Tight constraints make problems harder for both solvers, but MIP's advantage increases slightly.

Recommendations¶

For production use with maximin algorithm, consider using solver_backend = "mip" if execution time is critical and the mip package is available.
For ease of deployment, solver_backend = "highspy" (the default) requires no additional dependencies.
These results are specific to the maximin algorithm. Other algorithms (nash, diversimax, leximin) may show different characteristics.

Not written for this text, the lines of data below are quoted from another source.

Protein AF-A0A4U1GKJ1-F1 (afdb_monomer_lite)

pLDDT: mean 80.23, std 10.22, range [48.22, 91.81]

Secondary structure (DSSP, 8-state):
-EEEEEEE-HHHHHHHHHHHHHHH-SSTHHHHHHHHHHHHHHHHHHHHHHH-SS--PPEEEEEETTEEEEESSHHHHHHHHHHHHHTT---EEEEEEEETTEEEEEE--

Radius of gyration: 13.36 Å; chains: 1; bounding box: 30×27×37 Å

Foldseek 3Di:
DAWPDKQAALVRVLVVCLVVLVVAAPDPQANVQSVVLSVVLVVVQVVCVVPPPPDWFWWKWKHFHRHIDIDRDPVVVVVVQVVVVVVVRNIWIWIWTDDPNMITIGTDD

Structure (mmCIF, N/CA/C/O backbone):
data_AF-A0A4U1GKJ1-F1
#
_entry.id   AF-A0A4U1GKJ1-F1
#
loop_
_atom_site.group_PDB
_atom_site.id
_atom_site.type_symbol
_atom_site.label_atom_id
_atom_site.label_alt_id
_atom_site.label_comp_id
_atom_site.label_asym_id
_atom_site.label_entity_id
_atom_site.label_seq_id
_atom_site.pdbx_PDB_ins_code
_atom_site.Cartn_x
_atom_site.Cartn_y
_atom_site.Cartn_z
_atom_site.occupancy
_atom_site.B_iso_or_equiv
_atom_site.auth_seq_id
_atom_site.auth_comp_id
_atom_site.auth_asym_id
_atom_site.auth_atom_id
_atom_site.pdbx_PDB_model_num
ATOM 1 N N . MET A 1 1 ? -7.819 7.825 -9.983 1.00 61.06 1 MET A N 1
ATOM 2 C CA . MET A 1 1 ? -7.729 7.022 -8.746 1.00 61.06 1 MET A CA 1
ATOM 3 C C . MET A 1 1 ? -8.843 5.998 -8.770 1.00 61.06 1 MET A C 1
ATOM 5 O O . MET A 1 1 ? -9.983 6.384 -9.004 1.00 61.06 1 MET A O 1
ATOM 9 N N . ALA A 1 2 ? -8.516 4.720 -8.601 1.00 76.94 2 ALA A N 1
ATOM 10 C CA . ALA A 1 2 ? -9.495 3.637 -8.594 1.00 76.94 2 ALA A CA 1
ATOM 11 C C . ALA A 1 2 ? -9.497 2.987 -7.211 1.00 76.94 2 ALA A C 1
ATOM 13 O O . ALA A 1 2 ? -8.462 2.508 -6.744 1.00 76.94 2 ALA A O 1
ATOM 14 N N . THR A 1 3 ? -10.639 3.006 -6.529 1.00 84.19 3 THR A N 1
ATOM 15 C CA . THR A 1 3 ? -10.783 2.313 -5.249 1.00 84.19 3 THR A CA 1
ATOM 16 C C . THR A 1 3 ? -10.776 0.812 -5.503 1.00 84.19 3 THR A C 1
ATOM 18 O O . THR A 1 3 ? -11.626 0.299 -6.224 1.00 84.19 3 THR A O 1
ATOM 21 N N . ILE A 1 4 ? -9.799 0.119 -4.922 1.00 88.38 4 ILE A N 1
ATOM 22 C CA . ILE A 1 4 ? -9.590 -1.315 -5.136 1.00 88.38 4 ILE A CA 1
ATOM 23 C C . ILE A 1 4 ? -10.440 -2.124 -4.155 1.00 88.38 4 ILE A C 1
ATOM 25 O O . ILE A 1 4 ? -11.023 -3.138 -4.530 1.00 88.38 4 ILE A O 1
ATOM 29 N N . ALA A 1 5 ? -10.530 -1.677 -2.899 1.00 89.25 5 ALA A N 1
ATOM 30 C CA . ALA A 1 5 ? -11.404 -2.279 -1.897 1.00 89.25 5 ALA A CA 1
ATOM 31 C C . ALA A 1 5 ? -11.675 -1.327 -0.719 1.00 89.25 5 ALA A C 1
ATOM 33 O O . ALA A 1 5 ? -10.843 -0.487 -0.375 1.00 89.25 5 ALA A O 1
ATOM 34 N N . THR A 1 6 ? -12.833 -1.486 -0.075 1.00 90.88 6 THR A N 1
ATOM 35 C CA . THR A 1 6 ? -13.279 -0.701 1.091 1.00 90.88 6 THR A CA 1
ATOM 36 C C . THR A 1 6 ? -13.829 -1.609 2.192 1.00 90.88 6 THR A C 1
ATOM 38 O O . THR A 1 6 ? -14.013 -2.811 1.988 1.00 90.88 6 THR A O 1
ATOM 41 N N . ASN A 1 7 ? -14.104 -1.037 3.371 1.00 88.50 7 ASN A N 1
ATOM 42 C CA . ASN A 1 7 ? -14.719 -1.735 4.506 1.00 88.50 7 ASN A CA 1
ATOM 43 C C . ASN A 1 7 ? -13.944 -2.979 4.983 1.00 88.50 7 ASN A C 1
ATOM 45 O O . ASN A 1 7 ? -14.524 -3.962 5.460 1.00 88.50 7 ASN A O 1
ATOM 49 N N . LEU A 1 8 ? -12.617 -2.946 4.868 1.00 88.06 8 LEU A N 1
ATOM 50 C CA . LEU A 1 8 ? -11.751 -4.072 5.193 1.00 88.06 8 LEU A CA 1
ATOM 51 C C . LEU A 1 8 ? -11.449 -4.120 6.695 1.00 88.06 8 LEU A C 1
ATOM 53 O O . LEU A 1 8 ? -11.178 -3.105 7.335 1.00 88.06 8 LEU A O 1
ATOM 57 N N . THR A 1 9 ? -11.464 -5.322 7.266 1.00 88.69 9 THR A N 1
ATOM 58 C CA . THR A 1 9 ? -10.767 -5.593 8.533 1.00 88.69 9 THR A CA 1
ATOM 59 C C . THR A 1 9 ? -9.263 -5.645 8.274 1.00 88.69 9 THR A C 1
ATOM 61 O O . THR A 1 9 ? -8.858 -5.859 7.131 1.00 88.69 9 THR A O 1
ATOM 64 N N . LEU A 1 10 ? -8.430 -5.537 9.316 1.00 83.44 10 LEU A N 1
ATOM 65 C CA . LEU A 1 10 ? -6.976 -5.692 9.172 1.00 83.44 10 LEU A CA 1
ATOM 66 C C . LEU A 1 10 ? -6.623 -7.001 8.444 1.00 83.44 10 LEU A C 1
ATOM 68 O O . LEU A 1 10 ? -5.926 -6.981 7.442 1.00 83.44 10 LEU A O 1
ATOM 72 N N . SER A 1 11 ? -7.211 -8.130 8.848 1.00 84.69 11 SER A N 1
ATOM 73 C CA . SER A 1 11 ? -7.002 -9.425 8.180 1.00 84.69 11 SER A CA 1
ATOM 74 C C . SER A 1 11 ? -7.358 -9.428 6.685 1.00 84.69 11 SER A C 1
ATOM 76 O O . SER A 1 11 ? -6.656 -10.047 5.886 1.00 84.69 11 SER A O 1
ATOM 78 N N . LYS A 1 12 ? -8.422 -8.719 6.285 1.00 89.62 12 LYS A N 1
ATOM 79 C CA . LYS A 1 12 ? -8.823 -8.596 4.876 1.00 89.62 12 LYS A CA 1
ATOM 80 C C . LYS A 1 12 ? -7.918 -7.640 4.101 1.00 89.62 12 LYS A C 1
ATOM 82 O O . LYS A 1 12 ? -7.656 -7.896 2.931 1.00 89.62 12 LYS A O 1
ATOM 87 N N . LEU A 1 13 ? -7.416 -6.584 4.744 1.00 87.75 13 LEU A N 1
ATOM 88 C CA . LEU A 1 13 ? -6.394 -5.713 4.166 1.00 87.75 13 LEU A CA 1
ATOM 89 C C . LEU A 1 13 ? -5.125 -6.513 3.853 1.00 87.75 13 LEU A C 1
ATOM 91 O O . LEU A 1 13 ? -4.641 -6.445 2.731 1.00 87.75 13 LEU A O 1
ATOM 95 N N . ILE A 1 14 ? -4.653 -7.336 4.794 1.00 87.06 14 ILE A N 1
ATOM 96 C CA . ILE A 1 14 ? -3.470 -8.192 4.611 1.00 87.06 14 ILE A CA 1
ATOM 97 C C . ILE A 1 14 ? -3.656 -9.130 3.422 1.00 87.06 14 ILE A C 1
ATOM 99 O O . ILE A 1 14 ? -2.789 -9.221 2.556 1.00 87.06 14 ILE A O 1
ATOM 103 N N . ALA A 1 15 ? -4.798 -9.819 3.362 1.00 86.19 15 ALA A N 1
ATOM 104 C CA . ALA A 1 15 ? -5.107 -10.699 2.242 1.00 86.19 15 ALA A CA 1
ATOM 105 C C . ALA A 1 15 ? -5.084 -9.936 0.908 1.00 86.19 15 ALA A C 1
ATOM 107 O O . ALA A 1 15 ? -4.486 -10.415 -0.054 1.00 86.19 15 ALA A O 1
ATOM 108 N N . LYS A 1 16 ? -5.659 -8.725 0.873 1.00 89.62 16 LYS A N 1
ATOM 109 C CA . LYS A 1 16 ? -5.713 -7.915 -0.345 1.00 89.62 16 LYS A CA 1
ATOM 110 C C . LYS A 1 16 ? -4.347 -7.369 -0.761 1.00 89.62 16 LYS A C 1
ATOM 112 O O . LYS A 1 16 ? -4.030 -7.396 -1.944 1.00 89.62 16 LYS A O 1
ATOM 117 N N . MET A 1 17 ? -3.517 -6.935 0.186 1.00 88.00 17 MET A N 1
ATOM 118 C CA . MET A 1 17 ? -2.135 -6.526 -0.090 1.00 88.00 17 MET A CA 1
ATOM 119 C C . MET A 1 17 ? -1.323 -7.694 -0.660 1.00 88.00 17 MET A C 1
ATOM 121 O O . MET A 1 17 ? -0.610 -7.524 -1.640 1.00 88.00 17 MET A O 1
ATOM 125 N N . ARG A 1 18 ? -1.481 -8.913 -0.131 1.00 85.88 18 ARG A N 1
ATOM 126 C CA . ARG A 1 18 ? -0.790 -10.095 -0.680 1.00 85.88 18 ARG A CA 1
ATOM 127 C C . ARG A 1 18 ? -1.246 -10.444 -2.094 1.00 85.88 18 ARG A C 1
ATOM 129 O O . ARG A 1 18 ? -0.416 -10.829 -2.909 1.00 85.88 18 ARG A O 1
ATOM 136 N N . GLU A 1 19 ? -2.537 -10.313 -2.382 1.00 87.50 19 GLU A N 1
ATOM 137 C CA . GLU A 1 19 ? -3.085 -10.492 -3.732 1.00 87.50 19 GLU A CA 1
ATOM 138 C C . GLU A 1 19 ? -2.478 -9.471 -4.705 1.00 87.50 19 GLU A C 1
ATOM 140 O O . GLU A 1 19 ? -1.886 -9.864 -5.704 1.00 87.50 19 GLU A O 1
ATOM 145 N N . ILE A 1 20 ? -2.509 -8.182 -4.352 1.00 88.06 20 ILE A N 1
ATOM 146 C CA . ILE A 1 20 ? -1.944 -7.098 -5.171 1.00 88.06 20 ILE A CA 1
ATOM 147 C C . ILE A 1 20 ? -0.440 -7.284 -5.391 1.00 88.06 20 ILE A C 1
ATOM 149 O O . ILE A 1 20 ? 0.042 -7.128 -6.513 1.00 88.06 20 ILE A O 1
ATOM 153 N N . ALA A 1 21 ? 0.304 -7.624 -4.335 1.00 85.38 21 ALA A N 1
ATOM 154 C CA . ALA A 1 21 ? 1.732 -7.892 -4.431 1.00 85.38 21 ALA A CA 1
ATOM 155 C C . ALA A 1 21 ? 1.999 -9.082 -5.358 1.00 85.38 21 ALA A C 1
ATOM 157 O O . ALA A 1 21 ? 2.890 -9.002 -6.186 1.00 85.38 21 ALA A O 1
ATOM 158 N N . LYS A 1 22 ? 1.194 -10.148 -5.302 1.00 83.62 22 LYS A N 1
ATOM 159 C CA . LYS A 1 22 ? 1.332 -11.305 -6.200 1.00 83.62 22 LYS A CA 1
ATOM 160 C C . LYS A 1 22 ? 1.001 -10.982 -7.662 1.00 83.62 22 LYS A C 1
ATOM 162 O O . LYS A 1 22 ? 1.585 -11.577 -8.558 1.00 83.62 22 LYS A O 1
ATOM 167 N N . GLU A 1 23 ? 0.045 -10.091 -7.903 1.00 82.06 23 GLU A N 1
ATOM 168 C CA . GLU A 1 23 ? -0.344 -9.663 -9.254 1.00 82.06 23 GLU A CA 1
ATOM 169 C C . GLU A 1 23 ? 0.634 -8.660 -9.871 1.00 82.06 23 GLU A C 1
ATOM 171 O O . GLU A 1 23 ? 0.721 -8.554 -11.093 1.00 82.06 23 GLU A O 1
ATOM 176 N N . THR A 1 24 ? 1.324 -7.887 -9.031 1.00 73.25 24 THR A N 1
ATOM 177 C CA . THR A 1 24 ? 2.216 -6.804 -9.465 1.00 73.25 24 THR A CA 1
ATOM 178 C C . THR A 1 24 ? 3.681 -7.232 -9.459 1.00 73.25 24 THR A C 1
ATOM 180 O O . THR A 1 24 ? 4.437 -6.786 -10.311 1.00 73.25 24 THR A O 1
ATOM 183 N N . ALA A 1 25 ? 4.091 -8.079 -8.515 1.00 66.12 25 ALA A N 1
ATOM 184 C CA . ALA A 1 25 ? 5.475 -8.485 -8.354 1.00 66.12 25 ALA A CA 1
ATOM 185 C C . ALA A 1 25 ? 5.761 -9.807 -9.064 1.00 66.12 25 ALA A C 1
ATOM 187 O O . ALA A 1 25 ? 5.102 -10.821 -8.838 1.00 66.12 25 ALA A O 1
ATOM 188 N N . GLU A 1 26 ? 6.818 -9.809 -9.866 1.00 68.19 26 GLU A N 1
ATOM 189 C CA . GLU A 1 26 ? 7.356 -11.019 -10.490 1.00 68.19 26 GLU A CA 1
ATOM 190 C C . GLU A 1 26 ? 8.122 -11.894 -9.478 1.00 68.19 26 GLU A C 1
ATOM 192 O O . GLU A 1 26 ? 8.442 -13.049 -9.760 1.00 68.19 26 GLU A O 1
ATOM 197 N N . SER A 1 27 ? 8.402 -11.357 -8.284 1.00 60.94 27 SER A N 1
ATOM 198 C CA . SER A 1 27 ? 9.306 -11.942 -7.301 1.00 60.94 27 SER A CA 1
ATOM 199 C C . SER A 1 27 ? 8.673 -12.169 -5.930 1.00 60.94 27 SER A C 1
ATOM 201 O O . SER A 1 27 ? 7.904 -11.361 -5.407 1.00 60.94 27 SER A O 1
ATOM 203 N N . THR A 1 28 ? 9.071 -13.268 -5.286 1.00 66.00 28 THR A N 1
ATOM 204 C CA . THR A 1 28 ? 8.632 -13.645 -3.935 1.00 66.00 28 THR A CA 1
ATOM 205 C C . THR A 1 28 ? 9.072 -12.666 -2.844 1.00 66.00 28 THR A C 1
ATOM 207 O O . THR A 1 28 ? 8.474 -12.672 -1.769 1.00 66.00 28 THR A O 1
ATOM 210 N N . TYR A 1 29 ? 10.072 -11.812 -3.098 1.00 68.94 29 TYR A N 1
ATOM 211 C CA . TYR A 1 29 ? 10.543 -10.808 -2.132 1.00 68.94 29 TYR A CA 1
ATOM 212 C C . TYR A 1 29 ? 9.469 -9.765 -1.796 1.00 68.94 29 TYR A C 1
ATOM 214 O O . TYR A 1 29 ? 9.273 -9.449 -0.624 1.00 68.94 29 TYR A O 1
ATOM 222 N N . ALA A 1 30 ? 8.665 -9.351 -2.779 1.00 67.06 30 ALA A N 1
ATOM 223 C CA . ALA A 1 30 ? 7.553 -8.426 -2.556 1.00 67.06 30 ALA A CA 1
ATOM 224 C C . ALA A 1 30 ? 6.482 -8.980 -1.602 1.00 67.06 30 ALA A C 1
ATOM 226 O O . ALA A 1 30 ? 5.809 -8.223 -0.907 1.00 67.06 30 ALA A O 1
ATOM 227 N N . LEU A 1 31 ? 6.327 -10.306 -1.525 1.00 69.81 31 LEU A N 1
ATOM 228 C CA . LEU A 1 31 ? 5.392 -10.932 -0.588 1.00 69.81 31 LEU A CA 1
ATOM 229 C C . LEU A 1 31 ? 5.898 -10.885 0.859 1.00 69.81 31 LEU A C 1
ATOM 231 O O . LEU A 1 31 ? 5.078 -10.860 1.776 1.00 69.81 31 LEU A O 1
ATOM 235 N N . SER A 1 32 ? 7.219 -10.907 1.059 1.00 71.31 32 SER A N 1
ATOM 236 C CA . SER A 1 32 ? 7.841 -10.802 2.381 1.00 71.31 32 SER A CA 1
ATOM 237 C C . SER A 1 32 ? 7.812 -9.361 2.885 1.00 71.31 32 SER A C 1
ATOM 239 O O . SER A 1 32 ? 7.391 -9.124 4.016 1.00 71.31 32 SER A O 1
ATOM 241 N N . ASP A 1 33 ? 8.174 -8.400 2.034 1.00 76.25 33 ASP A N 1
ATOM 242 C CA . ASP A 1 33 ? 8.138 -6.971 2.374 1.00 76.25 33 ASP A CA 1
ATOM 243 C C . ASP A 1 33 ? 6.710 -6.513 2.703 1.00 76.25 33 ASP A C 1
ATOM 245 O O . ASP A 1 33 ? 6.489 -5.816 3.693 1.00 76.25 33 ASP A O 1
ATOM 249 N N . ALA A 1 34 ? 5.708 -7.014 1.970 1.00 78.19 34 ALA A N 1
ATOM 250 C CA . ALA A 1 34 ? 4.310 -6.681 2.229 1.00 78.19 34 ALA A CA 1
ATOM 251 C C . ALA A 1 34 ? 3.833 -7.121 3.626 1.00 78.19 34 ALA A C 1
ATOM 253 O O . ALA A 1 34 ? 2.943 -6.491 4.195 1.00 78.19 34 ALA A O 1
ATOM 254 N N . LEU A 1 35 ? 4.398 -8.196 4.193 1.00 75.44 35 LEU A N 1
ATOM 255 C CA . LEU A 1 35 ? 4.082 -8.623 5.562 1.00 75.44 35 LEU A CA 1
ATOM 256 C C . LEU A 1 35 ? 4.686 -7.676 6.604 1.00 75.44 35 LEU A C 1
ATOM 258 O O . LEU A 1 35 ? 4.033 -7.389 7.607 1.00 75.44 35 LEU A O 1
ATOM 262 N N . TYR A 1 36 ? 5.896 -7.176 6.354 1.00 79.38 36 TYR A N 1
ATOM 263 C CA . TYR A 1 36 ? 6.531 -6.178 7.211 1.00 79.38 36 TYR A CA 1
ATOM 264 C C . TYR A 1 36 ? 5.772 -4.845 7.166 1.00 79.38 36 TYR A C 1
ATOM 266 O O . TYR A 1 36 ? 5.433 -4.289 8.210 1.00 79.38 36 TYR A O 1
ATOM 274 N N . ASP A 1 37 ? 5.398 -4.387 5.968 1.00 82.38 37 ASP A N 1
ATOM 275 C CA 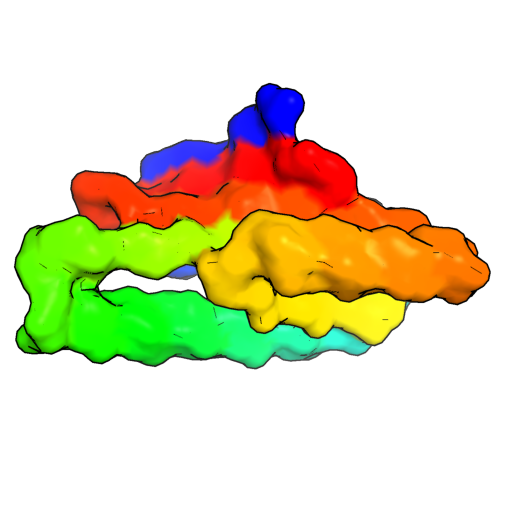. ASP A 1 37 ? 4.595 -3.173 5.776 1.00 82.38 37 ASP A CA 1
ATOM 276 C C . ASP A 1 37 ? 3.251 -3.263 6.517 1.00 82.38 37 ASP A C 1
ATOM 278 O O . ASP A 1 37 ? 2.818 -2.320 7.180 1.00 82.38 37 ASP A O 1
ATOM 282 N N . VAL A 1 38 ? 2.600 -4.428 6.459 1.00 78.94 38 VAL A N 1
ATOM 283 C CA . VAL A 1 38 ? 1.373 -4.728 7.210 1.00 78.94 38 VAL A CA 1
ATOM 284 C C . VAL A 1 38 ? 1.572 -4.594 8.715 1.00 78.94 38 VAL A C 1
ATOM 286 O O . VAL A 1 38 ? 0.707 -4.040 9.400 1.00 78.94 38 VAL A O 1
ATOM 289 N N . GLN A 1 39 ? 2.675 -5.129 9.238 1.00 78.31 39 GLN A N 1
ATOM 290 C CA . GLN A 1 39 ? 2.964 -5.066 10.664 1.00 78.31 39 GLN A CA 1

Possible Explanations for Performance Difference¶

The performance gap is unexpected since HiGHS is generally considered a fast solver. Possible factors:

Column generation pattern: The maximin algorithm iteratively adds constraints. CBC may handle this pattern more efficiently than HiGHS.
Python binding overhead: The highspy bindings may have different overhead characteristics than python-mip.
Default parameters: HiGHS and CBC have different default solver parameters that may favour different problem types.
Problem structure: The committee selection ILP may have structure that CBC exploits better.

Further Work¶

Areas for additional investigation:

Algorithm Comparison¶

Nash algorithm: Does mip maintain its advantage for Nash welfare optimization?
Diversimax algorithm: How do the backends compare for the diversity-maximizing approach?
Leximin algorithm: Currently requires Gurobi for the dual LP; could benefit from pure HiGHS/mip implementation.

Performance Tuning¶

HiGHS parameters: Test different solver parameters (presolve settings, cutting planes, etc.) to see if HiGHS can be tuned for better performance on this problem type.
Warm starting: Investigate whether warm-starting the solver between iterations could improve performance.
Model formulation: The column generation pattern may benefit from different constraint formulations.

Scaling Analysis¶

Larger pools: Test with 1000+ people to understand asymptotic scaling behaviour.
More features: Test with additional demographic features to see how constraint complexity affects performance.
Panel size ratios: Test different panel-to-pool ratios (e.g., 10%, 20%, 30%).

Memory Profiling¶

Detailed memory analysis: Use memray to generate flamegraphs and identify memory hotspots.
Peak vs sustained memory: Understand whether memory spikes are transient or sustained.

Real-World Validation¶

Production datasets: Test with actual sortition datasets (with appropriate anonymisation).
Constraint patterns: Understand which constraint patterns are common in practice and optimise for those.

Raw Data¶

Full benchmark results are saved in benchmarks/results/ as CSV and JSON files with timestamps.